Wie wenig emphatisch und engagiert muss man als Minister eigentlich sein, wenn man 50 Minuten lang ein von Referenten erstelltes Statement geradezu runterleiert, das Aufklärung um die Hintergründe des Mordes an seinem „Freund und Pfundskerl“ (Beuth), Partei- und über Jahre CDU-Fraktionskollegen verspricht, aber nichts weiter als Selbstrechtfertigungen beinhaltet? Und im Übrigen eigentlich nur das sagen will, was der Ministerpräsident von Hessen, Boris Rhein, schon in der 37. Sitzung inhaltlich vorgegeben hatte: „Der Mord war nicht zu verhindern“.
Die 38. und vorläufig letzte Sitzung des Lübcke-Untersuchungsausschusses mit dem Innenminister Beuth und dem ehem. Innenminister und Ministerpräsidenten a.D., Bouffier, verlief so wie erwartet: Die verantwortlichen Politiker rühmen sich ihrer Kompetenz im Aufbau, in der Effizienz und der höchsten Qualität ihrer Sicherheitsbehörden, ihrer unnachsichtigen Verfolgung des Rechtsextremismus – allerdings nur solange sie selbst Verantwortung getragen haben. Der Modus ihrer Argumentation gleicht dem sämtlicher ehemaliger Präsidenten des Landesamtes für Verfassungsschutz (LfV): Schuld am verheerenden Zustand (NSU-Akten) der Behörden allgemein und besonders bei der Verfolgung des NSU-Mordes an Halit Yozgat wie auch des Mordes an Walter Lübcke waren immer die Vorgänger, weil sie einmal mehr einen „Sauhaufen“ hinterlassen hatten. So bleibt es auch bei den Versäumnissen des jeweils anderen, nämlich die Akte von Stephan Ernst zu sperren, den vielfach vorbestraften Rechtsterroristen vom Radar zu nehmen, den „brandgefährlich“ Vermerk des LfV-Präsidenten Eisvogel zu ignorieren, die kritischen Hinweise einer LfV-Mitarbeiterin nicht zur Kenntnis zu nehmen, Stephan Ernst auf einem Foto bei einer rechtsradikalen Sonnwendfeier nicht erkannt zu haben, die hunderten Hass- und Drohmails an Walter Lübcke weg zu administrieren und die „Feindesliste“ der Rechtsradikalen mit Lübcke nicht zu kennen usw. usf. Es ist schon ein Trauerspiel, wie sich die politisch Verantwortlichen aus der Affäre zu ziehen versuchen und Krokodilstränen um ihren Parteifreund vergießen, dessen Ermordung „nicht vorhersehbar“ (Beuth) gewesen war. Diese ministerielle Einschätzung wurde mit dem Hinweis (vermeintlicherweise) untermauert, dass man schließlich dem Mörder „nicht hinter die Stirn gucken“ kann. Weiter runter geht kaum.

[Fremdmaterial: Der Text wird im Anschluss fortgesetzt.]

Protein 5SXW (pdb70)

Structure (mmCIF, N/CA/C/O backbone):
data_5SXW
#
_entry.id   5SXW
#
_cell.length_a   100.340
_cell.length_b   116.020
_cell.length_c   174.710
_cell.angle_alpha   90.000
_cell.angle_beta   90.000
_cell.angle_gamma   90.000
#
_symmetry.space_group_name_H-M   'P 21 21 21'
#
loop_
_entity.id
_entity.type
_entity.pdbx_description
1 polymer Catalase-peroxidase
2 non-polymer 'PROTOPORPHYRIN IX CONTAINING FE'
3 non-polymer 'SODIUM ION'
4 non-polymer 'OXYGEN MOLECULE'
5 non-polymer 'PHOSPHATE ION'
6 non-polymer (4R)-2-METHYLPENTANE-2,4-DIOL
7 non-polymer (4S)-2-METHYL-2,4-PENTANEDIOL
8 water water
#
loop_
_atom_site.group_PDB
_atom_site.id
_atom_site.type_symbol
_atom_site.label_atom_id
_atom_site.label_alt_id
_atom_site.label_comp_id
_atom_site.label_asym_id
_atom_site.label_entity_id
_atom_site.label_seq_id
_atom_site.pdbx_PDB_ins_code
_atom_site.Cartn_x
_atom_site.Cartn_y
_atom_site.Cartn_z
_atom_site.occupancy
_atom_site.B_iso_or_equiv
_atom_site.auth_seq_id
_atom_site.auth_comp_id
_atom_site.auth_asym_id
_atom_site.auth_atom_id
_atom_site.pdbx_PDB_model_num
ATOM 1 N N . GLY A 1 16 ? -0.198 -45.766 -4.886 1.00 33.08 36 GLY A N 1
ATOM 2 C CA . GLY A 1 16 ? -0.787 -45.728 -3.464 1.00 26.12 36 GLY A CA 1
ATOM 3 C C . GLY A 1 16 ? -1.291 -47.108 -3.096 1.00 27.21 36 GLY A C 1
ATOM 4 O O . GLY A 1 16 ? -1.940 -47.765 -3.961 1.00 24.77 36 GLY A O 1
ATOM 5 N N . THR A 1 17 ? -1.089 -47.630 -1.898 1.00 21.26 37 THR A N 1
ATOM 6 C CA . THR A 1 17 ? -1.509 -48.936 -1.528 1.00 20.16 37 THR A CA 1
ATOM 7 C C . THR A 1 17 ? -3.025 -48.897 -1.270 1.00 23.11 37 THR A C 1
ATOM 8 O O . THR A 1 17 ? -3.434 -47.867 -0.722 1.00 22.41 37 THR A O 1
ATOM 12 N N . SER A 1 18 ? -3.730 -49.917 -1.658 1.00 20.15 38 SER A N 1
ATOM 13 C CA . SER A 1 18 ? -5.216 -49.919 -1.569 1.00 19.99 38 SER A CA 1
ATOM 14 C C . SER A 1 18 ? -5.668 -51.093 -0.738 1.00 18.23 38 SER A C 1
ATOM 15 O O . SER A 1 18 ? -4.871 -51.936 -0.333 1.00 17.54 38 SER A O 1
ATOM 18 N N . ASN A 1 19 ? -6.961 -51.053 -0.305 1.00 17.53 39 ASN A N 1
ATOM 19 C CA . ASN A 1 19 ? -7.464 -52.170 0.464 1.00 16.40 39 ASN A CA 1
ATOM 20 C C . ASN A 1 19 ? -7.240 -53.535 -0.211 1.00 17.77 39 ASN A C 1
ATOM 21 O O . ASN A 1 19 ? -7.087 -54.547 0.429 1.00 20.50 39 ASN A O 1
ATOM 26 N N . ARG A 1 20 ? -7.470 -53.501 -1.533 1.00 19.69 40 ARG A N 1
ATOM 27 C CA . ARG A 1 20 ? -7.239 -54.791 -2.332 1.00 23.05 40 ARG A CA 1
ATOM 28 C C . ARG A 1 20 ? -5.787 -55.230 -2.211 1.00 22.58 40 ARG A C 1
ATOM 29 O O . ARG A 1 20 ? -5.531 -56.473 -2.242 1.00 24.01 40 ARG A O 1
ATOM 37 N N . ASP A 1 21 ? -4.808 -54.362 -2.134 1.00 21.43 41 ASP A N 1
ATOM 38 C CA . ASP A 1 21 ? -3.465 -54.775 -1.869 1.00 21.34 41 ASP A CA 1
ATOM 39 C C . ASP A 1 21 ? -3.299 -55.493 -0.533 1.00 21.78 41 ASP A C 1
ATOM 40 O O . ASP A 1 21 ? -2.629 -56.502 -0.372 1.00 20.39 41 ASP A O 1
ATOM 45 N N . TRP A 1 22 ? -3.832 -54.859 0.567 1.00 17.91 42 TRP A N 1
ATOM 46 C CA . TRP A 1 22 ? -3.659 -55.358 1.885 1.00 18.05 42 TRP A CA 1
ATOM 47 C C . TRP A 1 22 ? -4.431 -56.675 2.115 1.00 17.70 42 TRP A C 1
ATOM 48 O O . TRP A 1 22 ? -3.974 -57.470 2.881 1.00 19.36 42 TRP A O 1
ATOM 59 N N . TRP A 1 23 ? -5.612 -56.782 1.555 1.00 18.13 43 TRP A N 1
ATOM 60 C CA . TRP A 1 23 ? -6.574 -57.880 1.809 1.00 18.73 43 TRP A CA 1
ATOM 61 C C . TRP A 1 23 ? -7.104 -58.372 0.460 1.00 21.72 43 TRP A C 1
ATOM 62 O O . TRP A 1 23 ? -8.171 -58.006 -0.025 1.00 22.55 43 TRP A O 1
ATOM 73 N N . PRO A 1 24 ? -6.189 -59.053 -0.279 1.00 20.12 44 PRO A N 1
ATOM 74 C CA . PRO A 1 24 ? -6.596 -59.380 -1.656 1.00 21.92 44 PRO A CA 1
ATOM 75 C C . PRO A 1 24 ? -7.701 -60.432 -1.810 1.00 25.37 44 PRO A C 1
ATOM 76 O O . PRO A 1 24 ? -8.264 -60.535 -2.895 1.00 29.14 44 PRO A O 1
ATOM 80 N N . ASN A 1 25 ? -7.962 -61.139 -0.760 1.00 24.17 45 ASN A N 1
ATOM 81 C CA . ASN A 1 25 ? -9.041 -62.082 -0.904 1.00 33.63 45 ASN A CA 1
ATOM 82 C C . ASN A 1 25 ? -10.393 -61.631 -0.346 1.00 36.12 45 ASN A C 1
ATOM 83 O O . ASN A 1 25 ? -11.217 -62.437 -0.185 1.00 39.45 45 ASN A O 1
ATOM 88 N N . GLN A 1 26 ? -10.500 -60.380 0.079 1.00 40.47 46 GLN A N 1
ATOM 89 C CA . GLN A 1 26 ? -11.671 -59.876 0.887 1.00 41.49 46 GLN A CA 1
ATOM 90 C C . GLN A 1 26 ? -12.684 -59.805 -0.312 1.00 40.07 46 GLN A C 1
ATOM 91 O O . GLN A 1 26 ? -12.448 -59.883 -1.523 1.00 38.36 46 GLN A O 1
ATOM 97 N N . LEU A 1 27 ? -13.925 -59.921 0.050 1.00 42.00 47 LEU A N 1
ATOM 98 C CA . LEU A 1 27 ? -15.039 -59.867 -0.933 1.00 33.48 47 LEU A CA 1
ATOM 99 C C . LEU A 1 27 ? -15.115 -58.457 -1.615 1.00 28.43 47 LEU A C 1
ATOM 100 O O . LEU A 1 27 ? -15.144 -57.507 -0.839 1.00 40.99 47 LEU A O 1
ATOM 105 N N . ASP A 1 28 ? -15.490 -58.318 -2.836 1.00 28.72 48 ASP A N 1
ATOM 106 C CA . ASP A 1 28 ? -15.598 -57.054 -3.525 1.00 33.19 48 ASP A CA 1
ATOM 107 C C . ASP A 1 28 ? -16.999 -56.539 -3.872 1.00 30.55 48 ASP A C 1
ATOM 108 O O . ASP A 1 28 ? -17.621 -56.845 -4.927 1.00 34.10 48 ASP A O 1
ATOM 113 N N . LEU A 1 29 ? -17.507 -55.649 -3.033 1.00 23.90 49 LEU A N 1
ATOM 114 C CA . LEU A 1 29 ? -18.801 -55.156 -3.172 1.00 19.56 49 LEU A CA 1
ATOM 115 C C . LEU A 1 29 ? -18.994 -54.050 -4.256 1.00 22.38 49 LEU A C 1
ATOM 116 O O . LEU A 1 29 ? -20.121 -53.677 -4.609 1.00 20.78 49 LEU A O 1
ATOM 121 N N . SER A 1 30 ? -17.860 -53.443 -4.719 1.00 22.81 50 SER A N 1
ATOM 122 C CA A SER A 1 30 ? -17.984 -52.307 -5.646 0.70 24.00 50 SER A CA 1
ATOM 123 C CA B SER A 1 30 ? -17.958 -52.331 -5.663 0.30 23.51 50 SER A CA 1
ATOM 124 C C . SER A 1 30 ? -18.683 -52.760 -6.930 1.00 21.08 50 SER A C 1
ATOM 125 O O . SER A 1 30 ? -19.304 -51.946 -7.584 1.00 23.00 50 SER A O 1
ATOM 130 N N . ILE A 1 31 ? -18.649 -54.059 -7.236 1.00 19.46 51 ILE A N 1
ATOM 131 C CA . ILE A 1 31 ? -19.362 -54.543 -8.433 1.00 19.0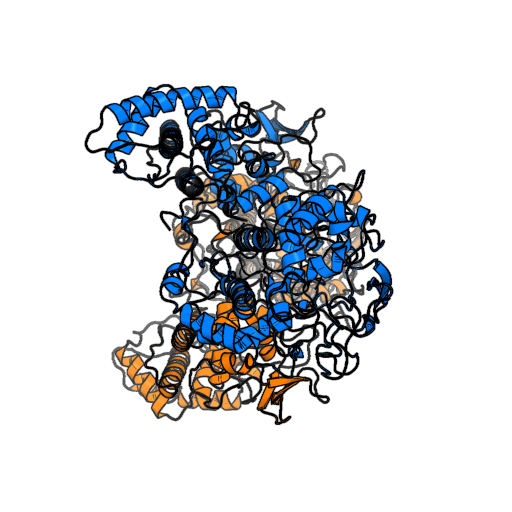8 51 ILE A CA 1
ATOM 132 C C . ILE A 1 31 ? -20.847 -54.331 -8.352 1.00 20.23 51 ILE A C 1
ATOM 133 O O . ILE A 1 31 ? -21.545 -54.355 -9.372 1.00 21.68 51 ILE A O 1
ATOM 138 N N . LEU A 1 32 ? -21.393 -54.172 -7.159 1.00 17.40 52 LEU A N 1
ATOM 139 C CA . LEU A 1 32 ? -22.779 -53.899 -6.987 1.00 17.15 52 LEU A CA 1
ATOM 140 C C . LEU A 1 32 ? -23.197 -52.410 -7.105 1.00 22.90 52 LEU A C 1
ATOM 141 O O . LEU A 1 32 ? -24.427 -52.068 -7.030 1.00 26.93 52 LEU A O 1
ATOM 146 N N . HIS A 1 33 ? -22.196 -51.551 -7.210 1.00 20.49 53 HIS A N 1
ATOM 147 C CA . HIS A 1 33 ? -22.500 -50.086 -7.144 1.00 21.55 53 HIS A CA 1
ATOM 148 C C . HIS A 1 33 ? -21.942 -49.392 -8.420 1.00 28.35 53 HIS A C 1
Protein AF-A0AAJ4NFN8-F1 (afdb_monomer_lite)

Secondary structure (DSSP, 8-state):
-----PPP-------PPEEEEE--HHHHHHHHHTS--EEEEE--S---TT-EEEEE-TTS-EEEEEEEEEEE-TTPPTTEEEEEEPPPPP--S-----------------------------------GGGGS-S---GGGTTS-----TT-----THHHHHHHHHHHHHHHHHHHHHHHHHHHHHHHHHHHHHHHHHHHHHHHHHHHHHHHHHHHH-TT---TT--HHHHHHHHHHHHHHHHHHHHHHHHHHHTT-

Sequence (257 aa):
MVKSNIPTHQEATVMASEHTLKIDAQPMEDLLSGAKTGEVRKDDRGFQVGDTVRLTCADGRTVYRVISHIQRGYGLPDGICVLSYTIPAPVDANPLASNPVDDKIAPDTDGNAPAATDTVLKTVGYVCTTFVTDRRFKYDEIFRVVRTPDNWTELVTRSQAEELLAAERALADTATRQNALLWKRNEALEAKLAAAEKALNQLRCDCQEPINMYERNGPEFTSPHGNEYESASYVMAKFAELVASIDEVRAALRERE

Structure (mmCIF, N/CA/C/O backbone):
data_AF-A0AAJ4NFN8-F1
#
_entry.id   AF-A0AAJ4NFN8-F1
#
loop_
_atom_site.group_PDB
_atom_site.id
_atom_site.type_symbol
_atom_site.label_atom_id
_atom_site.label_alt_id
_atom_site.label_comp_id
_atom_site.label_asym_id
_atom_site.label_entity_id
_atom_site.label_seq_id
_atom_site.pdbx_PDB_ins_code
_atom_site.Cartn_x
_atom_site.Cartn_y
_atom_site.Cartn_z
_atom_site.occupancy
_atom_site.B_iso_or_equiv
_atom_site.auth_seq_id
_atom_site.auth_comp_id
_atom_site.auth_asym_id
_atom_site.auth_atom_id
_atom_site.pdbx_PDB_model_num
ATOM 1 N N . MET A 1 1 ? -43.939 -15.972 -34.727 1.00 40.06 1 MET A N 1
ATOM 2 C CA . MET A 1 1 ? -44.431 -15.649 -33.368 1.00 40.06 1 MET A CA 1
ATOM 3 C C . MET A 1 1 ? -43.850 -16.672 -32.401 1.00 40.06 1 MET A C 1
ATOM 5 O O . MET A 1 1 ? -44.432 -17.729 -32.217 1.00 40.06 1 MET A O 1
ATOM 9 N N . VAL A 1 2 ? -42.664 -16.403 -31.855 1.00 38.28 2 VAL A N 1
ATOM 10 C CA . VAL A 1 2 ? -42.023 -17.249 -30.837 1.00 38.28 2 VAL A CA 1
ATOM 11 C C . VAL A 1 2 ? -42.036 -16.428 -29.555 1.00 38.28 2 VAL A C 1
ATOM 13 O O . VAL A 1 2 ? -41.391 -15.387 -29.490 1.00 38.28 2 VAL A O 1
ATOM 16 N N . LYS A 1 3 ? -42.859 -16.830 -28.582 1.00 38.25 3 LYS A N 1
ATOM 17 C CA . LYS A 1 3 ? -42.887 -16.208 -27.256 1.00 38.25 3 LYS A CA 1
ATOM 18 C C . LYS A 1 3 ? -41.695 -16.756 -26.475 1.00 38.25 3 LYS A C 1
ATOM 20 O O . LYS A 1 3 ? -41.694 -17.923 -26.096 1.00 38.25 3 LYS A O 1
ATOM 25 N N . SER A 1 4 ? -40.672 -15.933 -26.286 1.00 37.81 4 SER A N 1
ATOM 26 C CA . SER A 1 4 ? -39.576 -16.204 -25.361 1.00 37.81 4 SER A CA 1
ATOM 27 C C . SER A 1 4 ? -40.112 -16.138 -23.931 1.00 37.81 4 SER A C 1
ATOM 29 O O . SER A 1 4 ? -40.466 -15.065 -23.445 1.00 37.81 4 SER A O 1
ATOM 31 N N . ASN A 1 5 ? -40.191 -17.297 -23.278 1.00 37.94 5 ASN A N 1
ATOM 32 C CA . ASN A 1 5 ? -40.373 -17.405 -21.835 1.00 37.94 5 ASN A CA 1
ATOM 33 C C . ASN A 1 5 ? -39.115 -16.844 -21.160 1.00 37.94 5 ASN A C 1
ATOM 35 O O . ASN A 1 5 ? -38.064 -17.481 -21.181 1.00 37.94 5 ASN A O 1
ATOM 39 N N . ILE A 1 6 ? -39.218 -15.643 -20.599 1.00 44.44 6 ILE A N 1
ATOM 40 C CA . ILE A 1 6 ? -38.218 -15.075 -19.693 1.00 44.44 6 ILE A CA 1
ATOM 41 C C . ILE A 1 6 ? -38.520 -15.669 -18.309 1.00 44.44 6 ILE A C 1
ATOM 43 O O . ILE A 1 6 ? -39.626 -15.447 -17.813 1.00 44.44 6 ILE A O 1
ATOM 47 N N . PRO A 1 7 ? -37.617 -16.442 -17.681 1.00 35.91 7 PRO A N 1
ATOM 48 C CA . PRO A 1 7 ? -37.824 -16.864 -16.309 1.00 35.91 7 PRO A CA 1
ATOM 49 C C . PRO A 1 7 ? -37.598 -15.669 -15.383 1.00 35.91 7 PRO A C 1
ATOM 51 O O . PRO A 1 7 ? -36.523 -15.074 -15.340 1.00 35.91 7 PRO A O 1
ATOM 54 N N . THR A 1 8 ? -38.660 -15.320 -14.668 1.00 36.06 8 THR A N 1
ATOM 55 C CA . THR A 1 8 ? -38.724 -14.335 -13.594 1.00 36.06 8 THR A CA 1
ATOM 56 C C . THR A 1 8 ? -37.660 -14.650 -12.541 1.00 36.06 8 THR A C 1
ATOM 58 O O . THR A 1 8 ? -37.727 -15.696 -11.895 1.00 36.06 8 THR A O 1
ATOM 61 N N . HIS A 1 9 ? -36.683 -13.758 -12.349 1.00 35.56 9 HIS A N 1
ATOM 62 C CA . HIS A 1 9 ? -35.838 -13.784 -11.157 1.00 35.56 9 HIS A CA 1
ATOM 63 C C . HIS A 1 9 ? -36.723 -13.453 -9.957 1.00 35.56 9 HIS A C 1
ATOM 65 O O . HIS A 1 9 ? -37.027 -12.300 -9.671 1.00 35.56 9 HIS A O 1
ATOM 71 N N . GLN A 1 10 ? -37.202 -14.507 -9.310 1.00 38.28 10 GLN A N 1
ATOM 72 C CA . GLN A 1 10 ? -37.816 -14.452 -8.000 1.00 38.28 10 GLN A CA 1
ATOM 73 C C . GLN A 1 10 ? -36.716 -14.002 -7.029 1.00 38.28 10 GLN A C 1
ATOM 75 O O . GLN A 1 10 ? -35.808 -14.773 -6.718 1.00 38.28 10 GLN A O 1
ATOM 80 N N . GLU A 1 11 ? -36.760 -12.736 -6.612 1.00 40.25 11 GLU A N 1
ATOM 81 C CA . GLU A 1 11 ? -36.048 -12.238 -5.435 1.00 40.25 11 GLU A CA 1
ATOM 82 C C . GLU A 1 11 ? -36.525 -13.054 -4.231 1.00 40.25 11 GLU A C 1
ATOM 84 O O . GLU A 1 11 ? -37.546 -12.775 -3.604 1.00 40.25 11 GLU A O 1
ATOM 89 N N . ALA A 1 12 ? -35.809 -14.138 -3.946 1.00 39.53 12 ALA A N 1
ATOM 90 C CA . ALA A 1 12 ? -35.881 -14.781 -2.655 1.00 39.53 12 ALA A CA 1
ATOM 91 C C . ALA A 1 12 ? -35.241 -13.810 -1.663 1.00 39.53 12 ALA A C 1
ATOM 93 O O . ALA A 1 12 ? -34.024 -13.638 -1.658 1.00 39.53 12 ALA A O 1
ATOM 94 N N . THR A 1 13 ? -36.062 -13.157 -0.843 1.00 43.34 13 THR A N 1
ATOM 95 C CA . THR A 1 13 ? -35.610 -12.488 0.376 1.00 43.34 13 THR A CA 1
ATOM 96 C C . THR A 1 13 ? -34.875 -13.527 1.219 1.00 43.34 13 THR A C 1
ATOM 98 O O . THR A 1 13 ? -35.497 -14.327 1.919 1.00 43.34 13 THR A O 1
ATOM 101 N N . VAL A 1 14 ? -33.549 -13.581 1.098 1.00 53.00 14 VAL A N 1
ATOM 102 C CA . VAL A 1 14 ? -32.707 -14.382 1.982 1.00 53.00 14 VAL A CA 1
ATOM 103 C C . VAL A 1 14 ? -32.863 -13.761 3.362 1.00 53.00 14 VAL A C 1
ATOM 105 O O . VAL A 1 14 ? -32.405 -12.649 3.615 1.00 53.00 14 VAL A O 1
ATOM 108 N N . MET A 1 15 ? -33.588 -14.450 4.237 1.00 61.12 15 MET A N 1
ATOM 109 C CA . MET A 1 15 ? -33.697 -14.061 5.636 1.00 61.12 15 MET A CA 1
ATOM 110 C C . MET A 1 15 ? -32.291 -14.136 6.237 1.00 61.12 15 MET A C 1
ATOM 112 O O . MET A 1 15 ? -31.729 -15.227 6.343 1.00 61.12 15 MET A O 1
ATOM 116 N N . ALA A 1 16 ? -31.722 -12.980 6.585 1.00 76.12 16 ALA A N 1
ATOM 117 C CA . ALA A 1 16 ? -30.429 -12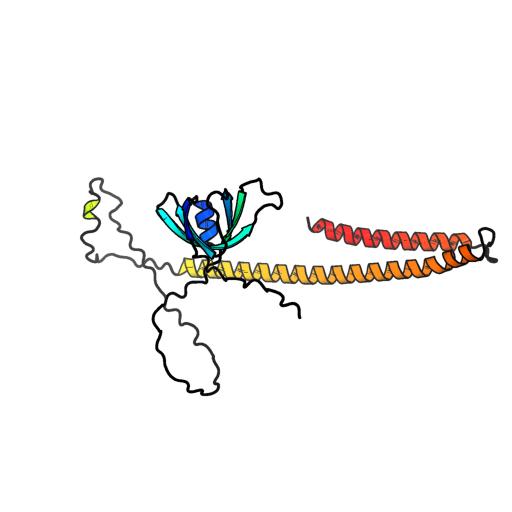.893 7.255 1.00 76.12 16 ALA A CA 1
ATOM 118 C C . ALA A 1 16 ? -30.438 -13.789 8.500 1.00 76.12 16 ALA A C 1
ATOM 120 O O . ALA A 1 16 ? -31.297 -13.644 9.375 1.00 76.12 16 ALA A O 1
ATOM 121 N N . SER A 1 17 ? -29.512 -14.743 8.557 1.00 89.88 17 SER A N 1
ATOM 122 C CA . SER A 1 17 ? -29.417 -15.711 9.649 1.00 89.88 17 SER A CA 1
ATOM 123 C C . SER A 1 17 ? -28.448 -15.218 10.727 1.00 89.88 17 SER A C 1
ATOM 125 O O . SER A 1 17 ? -27.471 -14.528 10.432 1.00 89.88 17 SER A O 1
ATOM 127 N N . GLU A 1 18 ? -28.708 -15.561 11.994 1.00 94.50 18 GLU A N 1
ATOM 128 C CA . GLU A 1 18 ? -27.795 -15.268 13.108 1.00 94.50 18 GLU A CA 1
ATOM 129 C C . GLU A 1 18 ? -26.908 -16.483 13.419 1.00 94.50 18 GLU A C 1
ATOM 131 O O . GLU A 1 18 ? -27.397 -17.583 13.679 1.00 94.50 18 GLU A O 1
ATOM 136 N N . HIS A 1 19 ? -25.591 -16.273 13.472 1.00 94.75 19 HIS A N 1
ATOM 137 C CA . HIS A 1 19 ? -24.596 -17.292 13.799 1.00 94.75 19 HIS A CA 1
ATOM 138 C C . HIS A 1 19 ? -23.857 -16.932 15.086 1.00 94.75 19 HIS A C 1
ATOM 140 O O . HIS A 1 19 ? -23.131 -15.943 15.143 1.00 94.75 19 HIS A O 1
ATOM 146 N N . THR A 1 20 ? -23.967 -17.765 16.122 1.00 95.19 20 THR A N 1
ATOM 147 C CA . THR A 1 20 ? -23.164 -17.592 17.345 1.00 95.19 20 THR A CA 1
ATOM 148 C C . THR A 1 20 ? -21.801 -18.260 17.196 1.00 95.19 20 THR A C 1
ATOM 150 O O . THR A 1 20 ? -21.709 -19.472 16.966 1.00 95.19 20 THR A O 1
ATOM 153 N N . LEU A 1 21 ? -20.737 -17.481 17.362 1.00 95.25 21 LEU A N 1
ATOM 154 C CA . LEU A 1 21 ? -19.353 -17.907 17.211 1.00 95.25 21 LEU A CA 1
ATOM 155 C C . LEU A 1 21 ? -18.524 -17.513 18.434 1.00 95.25 21 LEU A C 1
ATOM 157 O O . LEU A 1 21 ? -18.761 -16.491 19.071 1.00 95.25 21 LEU A O 1
ATOM 161 N N . LYS A 1 22 ? -17.519 -18.329 18.753 1.00 96.00 22 LYS A N 1
ATOM 162 C CA . LYS A 1 22 ? -16.501 -17.966 19.743 1.00 96.00 22 LYS A CA 1
ATOM 163 C C . LYS A 1 22 ? -15.404 -17.129 19.087 1.00 96.00 22 LYS A C 1
ATOM 165 O O . LYS A 1 22 ? -15.134 -17.312 17.893 1.00 96.00 22 LYS A O 1
ATOM 170 N N . ILE A 1 23 ? -14.799 -16.248 19.873 1.00 95.19 23 ILE A N 1
ATOM 171 C CA . ILE A 1 23 ? -13.637 -15.431 19.516 1.00 95.19 23 ILE A CA 1
ATOM 172 C C . ILE A 1 23 ? -12.698 -15.352 20.727 1.00 95.19 23 ILE A C 1
ATOM 174 O O . ILE A 1 23 ? -13.164 -15.372 21.865 1.00 95.19 23 ILE A O 1
ATOM 178 N N . ASP A 1 24 ? -11.391 -15.285 20.492 1.00 94.44 24 ASP A N 1
ATOM 179 C CA . ASP A 1 24 ? -10.409 -15.089 21.562 1.00 94.44 24 ASP A CA 1
ATOM 180 C C . ASP A 1 24 ? -10.316 -13.608 21.971 1.00 94.44 24 ASP A C 1
ATOM 182 O O . ASP A 1 24 ? -10.760 -12.718 21.244 1.00 94.44 24 ASP A O 1
ATOM 186 N N . ALA A 1 25 ? -9.710 -13.331 23.130 1.00 92.19 25 ALA A N 1
ATOM 187 C CA . ALA A 1 25 ? -9.650 -11.979 23.692 1.00 92.19 25 ALA A CA 1
ATOM 188 C C . ALA A 1 25 ? -8.925 -10.970 22.781 1.00 92.19 25 ALA A C 1
ATOM 190 O O . ALA A 1 25 ? -9.455 -9.890 22.539 1.00 92.19 25 ALA A O 1
ATOM 191 N N . GLN A 1 26 ? -7.763 -11.330 22.222 1.00 94.19 26 GLN A N 1
ATOM 192 C CA . GLN A 1 26 ? -6.998 -10.410 21.372 1.00 94.19 26 GLN A CA 1
ATOM 193 C C . GLN A 1 26 ? -7.725 -10.087 20.049 1.00 94.19 26 GLN A C 1
ATOM 195 O O . GLN A 1 26 ? -7.943 -8.908 19.777 1.00 94.19 26 GLN A O 1
ATOM 200 N N . PRO A 1 27 ? -8.210 -11.067 19.252 1.00 93.25 27 PRO A N 1
ATOM 201 C CA . PRO A 1 27 ? -8.985 -10.752 18.050 1.00 93.25 27 PRO A CA 1
ATOM 202 C C . PRO A 1 27 ? -10.273 -9.965 18.324 1.00 93.25 27 PRO A C 1
ATOM 204 O O . PRO A 1 27 ? -10.720 -9.218 17.455 1.00 93.25 27 PRO A O 1
ATOM 207 N N . MET A 1 28 ? -10.877 -10.130 19.507 1.00 93.81 28 MET A N 1
ATOM 208 C CA . MET A 1 28 ? -12.023 -9.332 19.947 1.00 93.81 28 MET A CA 1
ATOM 209 C C . MET A 1 28 ? -11.639 -7.862 20.137 1.00 93.81 28 MET A C 1
ATOM 211 O O . MET A 1 28 ? -12.360 -6.983 19.672 1.00 93.81 28 MET A O 1
ATOM 215 N N . GLU A 1 29 ? -10.508 -7.587 20.784 1.00 92.12 29 GLU A N 1
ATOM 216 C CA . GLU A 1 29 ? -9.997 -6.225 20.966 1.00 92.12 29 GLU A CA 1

Gleichwohl müssen die Verantwortlichen Beuth und Bouffier, der am Nachmittag seine unsäglich ermüdende Selbsterhöhung eines elder statesman zelebrierte, denn doch etwas verschämt zugeben, dass, nach den Vorhaltungen von Eva Goldbach (Grüne) und Günter Rudolph (SPD), die frühzeitige Aktensperrung des späteren Mörders von Walter Lübcke „aus heutiger Sicht“ „ein Fehler gewesen“ sei (Beuth) und ihre weitere Bearbeitung auf bis zu 15 Jahre „am Ende doch möglich gewesen“ wäre (Bouffier). Schließlich blieben die offenen Fragen von Torsten Felstehausen (Linke) zu der Teilnahme von Ernst und Hartmann an gemeinsam mit der AfD stattgefundenen Kagida-Veranstaltungen in Kassel im Herbst 2015 im Unklaren.
Erhellend war allerdings der abschließende einmal mehr vorgetragene Einwand von Bouffier, dass der Mord an Walter Lübcke „nicht zu verhindern“ gewesen war. Damit schloss sich der ministerielle politisch Kreis der Übernahme von Verantwortung an dem Mord ihres Parteifreundes und letztlich, aus Sicht der CDU, das Ergebnis des Untersuchungsausschusses, den der Ministerpräsident vorgebeben hatte: Wir haben alles richtig gemacht. Welch ein selbstgerechtes Urteil nach 2 ¾ Jahren Ausschussarbeit.